Рыцарь золотого веера - Алан Савадж
— А-а, — протянул Марло. — Ты разговаривал с ней об этом.
— И зря сделал. Я думал, что понимание может прийти через обсуждение, через проникновение в душу друг друга. Но с тех самых пор она смотрит на меня глазами, в которых затаился ужас.
— И она выражает мнение всех женщин, по крайней мере, в Англии. В Европе. Во всём мире. Женщины есть женщины, а мужчины — мужчины, и от этого никуда не деться. Чтобы получить больше, мы должны погрузиться в мир своей фантазии. Так было с Зенократой. Она моя, Уилл, потому что я создал её. Когда я прибегаю к помощи своих рук, я представляю, что это её руки. Создай в своём воображении такую женщину, Уилл. Представь её красоту, представь себе её, жаждущую твоих объятий. Она может стать твоей, Уилл, каждый раз, как ты закроешь глаза. Я дарю её тебе. Закрой же глаза, Уилл, позволь мне стать на время такой женщиной.
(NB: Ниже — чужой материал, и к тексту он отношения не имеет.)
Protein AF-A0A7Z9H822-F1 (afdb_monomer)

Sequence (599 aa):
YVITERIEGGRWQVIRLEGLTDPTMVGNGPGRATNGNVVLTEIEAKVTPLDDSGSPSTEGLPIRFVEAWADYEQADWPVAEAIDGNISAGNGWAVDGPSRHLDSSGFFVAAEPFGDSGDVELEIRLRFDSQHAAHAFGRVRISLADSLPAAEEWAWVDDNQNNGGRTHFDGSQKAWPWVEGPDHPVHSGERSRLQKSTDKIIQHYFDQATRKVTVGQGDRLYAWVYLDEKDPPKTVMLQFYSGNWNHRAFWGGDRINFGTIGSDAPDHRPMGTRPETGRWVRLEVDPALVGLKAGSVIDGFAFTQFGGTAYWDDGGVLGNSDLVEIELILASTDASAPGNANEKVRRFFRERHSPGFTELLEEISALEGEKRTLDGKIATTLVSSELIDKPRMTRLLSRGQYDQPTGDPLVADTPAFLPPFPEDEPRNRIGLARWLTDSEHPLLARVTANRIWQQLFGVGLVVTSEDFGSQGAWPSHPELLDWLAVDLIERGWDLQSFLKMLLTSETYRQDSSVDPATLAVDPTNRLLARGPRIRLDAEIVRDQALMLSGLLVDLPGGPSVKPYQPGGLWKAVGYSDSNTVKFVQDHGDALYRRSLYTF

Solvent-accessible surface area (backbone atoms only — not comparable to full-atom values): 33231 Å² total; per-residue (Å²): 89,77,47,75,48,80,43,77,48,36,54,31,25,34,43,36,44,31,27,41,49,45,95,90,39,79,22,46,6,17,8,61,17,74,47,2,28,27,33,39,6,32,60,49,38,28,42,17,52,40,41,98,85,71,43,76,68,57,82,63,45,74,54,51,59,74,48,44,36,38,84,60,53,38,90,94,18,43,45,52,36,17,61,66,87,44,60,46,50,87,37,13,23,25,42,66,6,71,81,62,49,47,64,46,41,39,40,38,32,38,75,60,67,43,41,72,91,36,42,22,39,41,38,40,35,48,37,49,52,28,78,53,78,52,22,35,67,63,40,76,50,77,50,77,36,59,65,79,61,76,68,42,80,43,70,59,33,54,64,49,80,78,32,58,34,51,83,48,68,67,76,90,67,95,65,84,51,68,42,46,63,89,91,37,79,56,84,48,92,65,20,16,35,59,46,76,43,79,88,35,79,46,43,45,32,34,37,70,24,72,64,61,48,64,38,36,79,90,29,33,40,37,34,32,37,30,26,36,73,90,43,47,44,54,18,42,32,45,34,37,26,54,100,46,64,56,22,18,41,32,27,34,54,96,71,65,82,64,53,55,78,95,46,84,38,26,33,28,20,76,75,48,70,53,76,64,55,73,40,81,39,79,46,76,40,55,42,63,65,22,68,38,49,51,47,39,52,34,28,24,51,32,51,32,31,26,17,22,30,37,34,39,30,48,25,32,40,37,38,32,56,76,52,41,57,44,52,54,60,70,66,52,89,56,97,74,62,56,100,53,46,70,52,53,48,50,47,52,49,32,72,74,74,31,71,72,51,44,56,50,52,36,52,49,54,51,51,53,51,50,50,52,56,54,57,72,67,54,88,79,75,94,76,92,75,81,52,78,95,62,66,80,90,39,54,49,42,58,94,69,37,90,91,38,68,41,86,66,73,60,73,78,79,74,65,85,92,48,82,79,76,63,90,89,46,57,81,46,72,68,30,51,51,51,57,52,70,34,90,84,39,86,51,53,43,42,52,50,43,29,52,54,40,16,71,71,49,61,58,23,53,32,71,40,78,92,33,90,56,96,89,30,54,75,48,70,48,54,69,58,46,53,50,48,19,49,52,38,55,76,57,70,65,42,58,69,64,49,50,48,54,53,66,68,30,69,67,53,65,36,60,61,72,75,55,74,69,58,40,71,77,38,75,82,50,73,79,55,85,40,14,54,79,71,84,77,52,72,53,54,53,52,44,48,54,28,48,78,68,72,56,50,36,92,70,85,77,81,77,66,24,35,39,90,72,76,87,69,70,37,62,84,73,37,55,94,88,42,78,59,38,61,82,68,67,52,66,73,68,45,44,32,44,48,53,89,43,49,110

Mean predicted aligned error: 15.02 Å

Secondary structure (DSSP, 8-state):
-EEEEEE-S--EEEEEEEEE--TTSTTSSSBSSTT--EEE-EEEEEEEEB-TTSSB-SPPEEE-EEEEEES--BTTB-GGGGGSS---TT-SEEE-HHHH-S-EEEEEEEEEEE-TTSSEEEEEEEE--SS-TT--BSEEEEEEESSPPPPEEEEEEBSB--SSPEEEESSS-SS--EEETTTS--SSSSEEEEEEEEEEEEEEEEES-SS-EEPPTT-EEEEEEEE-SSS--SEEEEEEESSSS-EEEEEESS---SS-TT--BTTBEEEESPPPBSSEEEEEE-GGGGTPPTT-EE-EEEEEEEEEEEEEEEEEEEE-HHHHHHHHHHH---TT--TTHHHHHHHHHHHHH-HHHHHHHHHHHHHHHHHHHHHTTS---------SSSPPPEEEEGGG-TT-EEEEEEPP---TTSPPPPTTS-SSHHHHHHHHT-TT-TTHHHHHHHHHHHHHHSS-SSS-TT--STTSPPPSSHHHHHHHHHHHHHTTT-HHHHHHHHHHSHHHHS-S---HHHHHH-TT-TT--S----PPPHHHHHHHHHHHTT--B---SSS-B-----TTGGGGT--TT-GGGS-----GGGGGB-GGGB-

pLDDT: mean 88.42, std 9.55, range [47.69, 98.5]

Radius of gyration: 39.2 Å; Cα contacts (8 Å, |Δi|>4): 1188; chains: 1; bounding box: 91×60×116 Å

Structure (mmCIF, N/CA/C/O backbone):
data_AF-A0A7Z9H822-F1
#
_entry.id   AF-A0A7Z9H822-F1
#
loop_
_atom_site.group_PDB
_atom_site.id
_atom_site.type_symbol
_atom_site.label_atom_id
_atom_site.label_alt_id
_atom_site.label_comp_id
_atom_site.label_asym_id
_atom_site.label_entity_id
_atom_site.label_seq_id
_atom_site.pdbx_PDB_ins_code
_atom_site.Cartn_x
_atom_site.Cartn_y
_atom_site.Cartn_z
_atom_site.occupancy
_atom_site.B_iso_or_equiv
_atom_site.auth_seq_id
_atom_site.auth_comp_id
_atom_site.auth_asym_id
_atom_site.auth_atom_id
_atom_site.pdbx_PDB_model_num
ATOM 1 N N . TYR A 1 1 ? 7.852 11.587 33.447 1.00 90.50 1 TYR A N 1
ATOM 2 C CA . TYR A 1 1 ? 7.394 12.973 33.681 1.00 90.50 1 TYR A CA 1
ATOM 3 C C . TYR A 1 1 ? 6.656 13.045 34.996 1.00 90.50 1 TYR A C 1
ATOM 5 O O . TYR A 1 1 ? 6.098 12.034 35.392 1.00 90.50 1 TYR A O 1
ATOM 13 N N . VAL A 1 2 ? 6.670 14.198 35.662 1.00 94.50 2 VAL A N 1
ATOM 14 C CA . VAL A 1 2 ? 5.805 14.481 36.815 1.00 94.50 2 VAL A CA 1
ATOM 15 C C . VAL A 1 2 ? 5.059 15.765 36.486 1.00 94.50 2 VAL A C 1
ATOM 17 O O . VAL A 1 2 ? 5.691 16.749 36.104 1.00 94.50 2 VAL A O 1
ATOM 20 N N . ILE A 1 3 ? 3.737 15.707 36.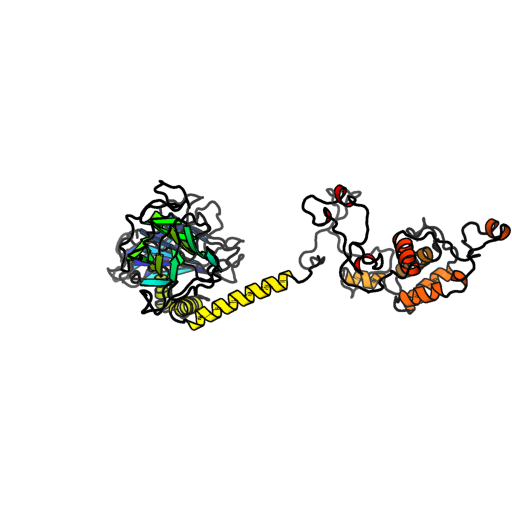550 1.00 93.88 3 ILE A N 1
ATOM 21 C CA . ILE A 1 3 ? 2.816 16.810 36.293 1.00 93.88 3 ILE A CA 1
ATOM 22 C C . ILE A 1 3 ? 2.116 17.068 37.619 1.00 93.88 3 ILE A C 1
ATOM 24 O O . ILE A 1 3 ? 1.551 16.137 38.184 1.00 93.88 3 ILE A O 1
ATOM 28 N N . THR A 1 4 ? 2.173 18.299 38.110 1.00 93.06 4 THR A N 1
ATOM 29 C CA . THR A 1 4 ? 1.535 18.691 39.366 1.00 93.06 4 THR A CA 1
ATOM 30 C C . THR A 1 4 ? 0.695 19.918 39.089 1.00 93.06 4 THR A C 1
ATOM 32 O O . THR A 1 4 ? 1.237 20.929 38.648 1.00 93.06 4 THR A O 1
ATOM 35 N N . GLU A 1 5 ? -0.606 19.822 39.327 1.00 92.31 5 GLU A N 1
ATOM 36 C CA . GLU A 1 5 ? -1.544 20.917 39.100 1.00 92.31 5 GLU A CA 1
ATOM 37 C C . GLU A 1 5 ? -2.544 21.027 40.245 1.00 92.31 5 GLU A C 1
ATOM 39 O O . GLU A 1 5 ? -2.917 20.035 40.875 1.00 92.31 5 GLU A O 1
ATOM 44 N N . ARG A 1 6 ? -2.991 22.257 40.501 1.00 92.12 6 ARG A N 1
ATOM 45 C CA . ARG A 1 6 ? -4.102 22.517 41.419 1.00 92.12 6 ARG A CA 1
ATOM 46 C C . ARG A 1 6 ? -5.400 22.378 40.646 1.00 92.12 6 ARG A C 1
ATOM 48 O O . ARG A 1 6 ? -5.560 23.016 39.608 1.00 92.12 6 ARG A O 1
ATOM 55 N N . ILE A 1 7 ? -6.312 21.566 41.157 1.00 90.44 7 ILE A N 1
ATOM 56 C CA . ILE A 1 7 ? -7.628 21.355 40.559 1.00 90.44 7 ILE A CA 1
ATOM 57 C C . ILE A 1 7 ? -8.712 21.727 41.566 1.00 90.44 7 ILE A C 1
ATOM 59 O O . ILE A 1 7 ? -8.554 21.520 42.773 1.00 90.44 7 ILE A O 1
ATOM 63 N N . GLU A 1 8 ? -9.803 22.292 41.054 1.00 87.44 8 GLU A N 1
ATOM 64 C CA . GLU A 1 8 ? -10.979 22.599 41.863 1.00 87.44 8 GLU A CA 1
ATOM 65 C C . GLU A 1 8 ? -11.564 21.316 42.465 1.00 87.44 8 GLU A C 1
ATOM 67 O O . GLU A 1 8 ? -11.527 20.235 41.853 1.00 87.44 8 GLU A O 1
ATOM 72 N N . GLY A 1 9 ? -12.110 21.447 43.674 1.00 85.00 9 GLY A N 1
ATOM 73 C CA . GLY A 1 9 ? -12.799 20.353 44.348 1.00 85.00 9 GLY A CA 1
ATOM 74 C C . GLY A 1 9 ? -13.924 19.766 43.494 1.00 85.00 9 GLY A C 1
ATOM 75 O O . GLY A 1 9 ? -14.751 20.482 42.931 1.00 85.00 9 GLY A O 1
ATOM 76 N N . GLY A 1 10 ? -13.967 18.442 43.411 1.00 84.56 10 GLY A N 1
ATOM 77 C CA . GLY A 1 10 ? -14.901 17.701 42.573 1.00 84.56 10 GLY A CA 1
ATOM 78 C C . GLY A 1 10 ? -14.822 16.208 42.855 1.00 84.56 10 GLY A C 1
ATOM 79 O O . GLY A 1 10 ? -13.851 15.724 43.422 1.00 84.56 10 GLY A O 1
ATOM 80 N N . ARG A 1 11 ? -15.856 15.453 42.481 1.00 89.00 11 ARG A N 1
ATOM 81 C CA . ARG A 1 11 ? -15.890 13.999 42.683 1.00 89.00 11 ARG A CA 1
ATOM 82 C C . ARG A 1 11 ? -15.275 13.284 41.478 1.00 89.00 11 ARG A C 1
ATOM 84 O O . ARG A 1 11 ? -15.982 12.595 40.759 1.00 89.00 11 ARG A O 1
ATOM 91 N N . TRP A 1 12 ? -13.985 13.481 41.230 1.00 90.19 12 TRP A N 1
ATOM 92 C CA . TRP A 1 12 ? -13.296 12.954 40.048 1.00 90.19 12 TRP A CA 1
ATOM 93 C C . TRP A 1 12 ? -13.046 11.448 40.168 1.00 90.19 12 TRP A C 1
ATOM 95 O O . TRP A 1 12 ? -12.672 10.974 41.234 1.00 90.19 12 TRP A O 1
ATOM 105 N N . GLN A 1 13 ? -13.212 10.688 39.087 1.00 89.88 13 GLN A N 1
ATOM 106 C CA . GLN A 1 13 ? -12.964 9.241 39.072 1.00 89.88 13 GLN A CA 1
ATOM 107 C C . GLN A 1 13 ? -12.145 8.778 37.862 1.00 89.88 13 GLN A C 1
ATOM 109 O O . GLN A 1 13 ? -11.461 7.760 37.949 1.00 89.88 13 GLN A O 1
ATOM 114 N N . VAL A 1 14 ? -12.164 9.512 36.749 1.00 87.81 14 VAL A N 1
ATOM 115 C CA . VAL A 1 14 ? -11.469 9.120 35.515 1.00 87.81 14 VAL A CA 1
ATOM 116 C C . VAL A 1 14 ? -10.400 10.146 35.167 1.00 87.81 14 VAL A C 1
ATOM 118 O O . VAL A 1 14 ? -10.666 11.348 35.164 1.00 87.81 14 VAL A O 1
ATOM 121 N N . ILE A 1 15 ? -9.202 9.663 34.837 1.00 90.81 15 ILE A N 1
ATOM 122 C CA . ILE A 1 15 ? -8.102 10.454 34.283 1.00 90.81 15 ILE A CA 1
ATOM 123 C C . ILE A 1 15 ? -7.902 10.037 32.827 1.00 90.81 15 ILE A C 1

— И, открыв глаза, снова стать одиноким и разочарованным?
Марло пожал плечами.
— Разве не такова судьба мужчины? Мы можем только уповать, что, прибыв на небеса, не испытаем такого же разочарования. Но сегодня, Уилл, — сегодня я вознесу тебя в рай, когда Зенократа, зная твоё желание и твою силу, подведёт тебя к самым вратам рая, перед тем как освободить твой дух.
Глава 3
В такой зимний вечер хорошо быть на берегу. Ледяной ветер гремел чем-то на крыше, пробирался сквозняками в коридоры, и чёрный дым вздымался в камине, как волны в море, угрожая заполнить все комнаты и нехотя протискиваясь в дымоход.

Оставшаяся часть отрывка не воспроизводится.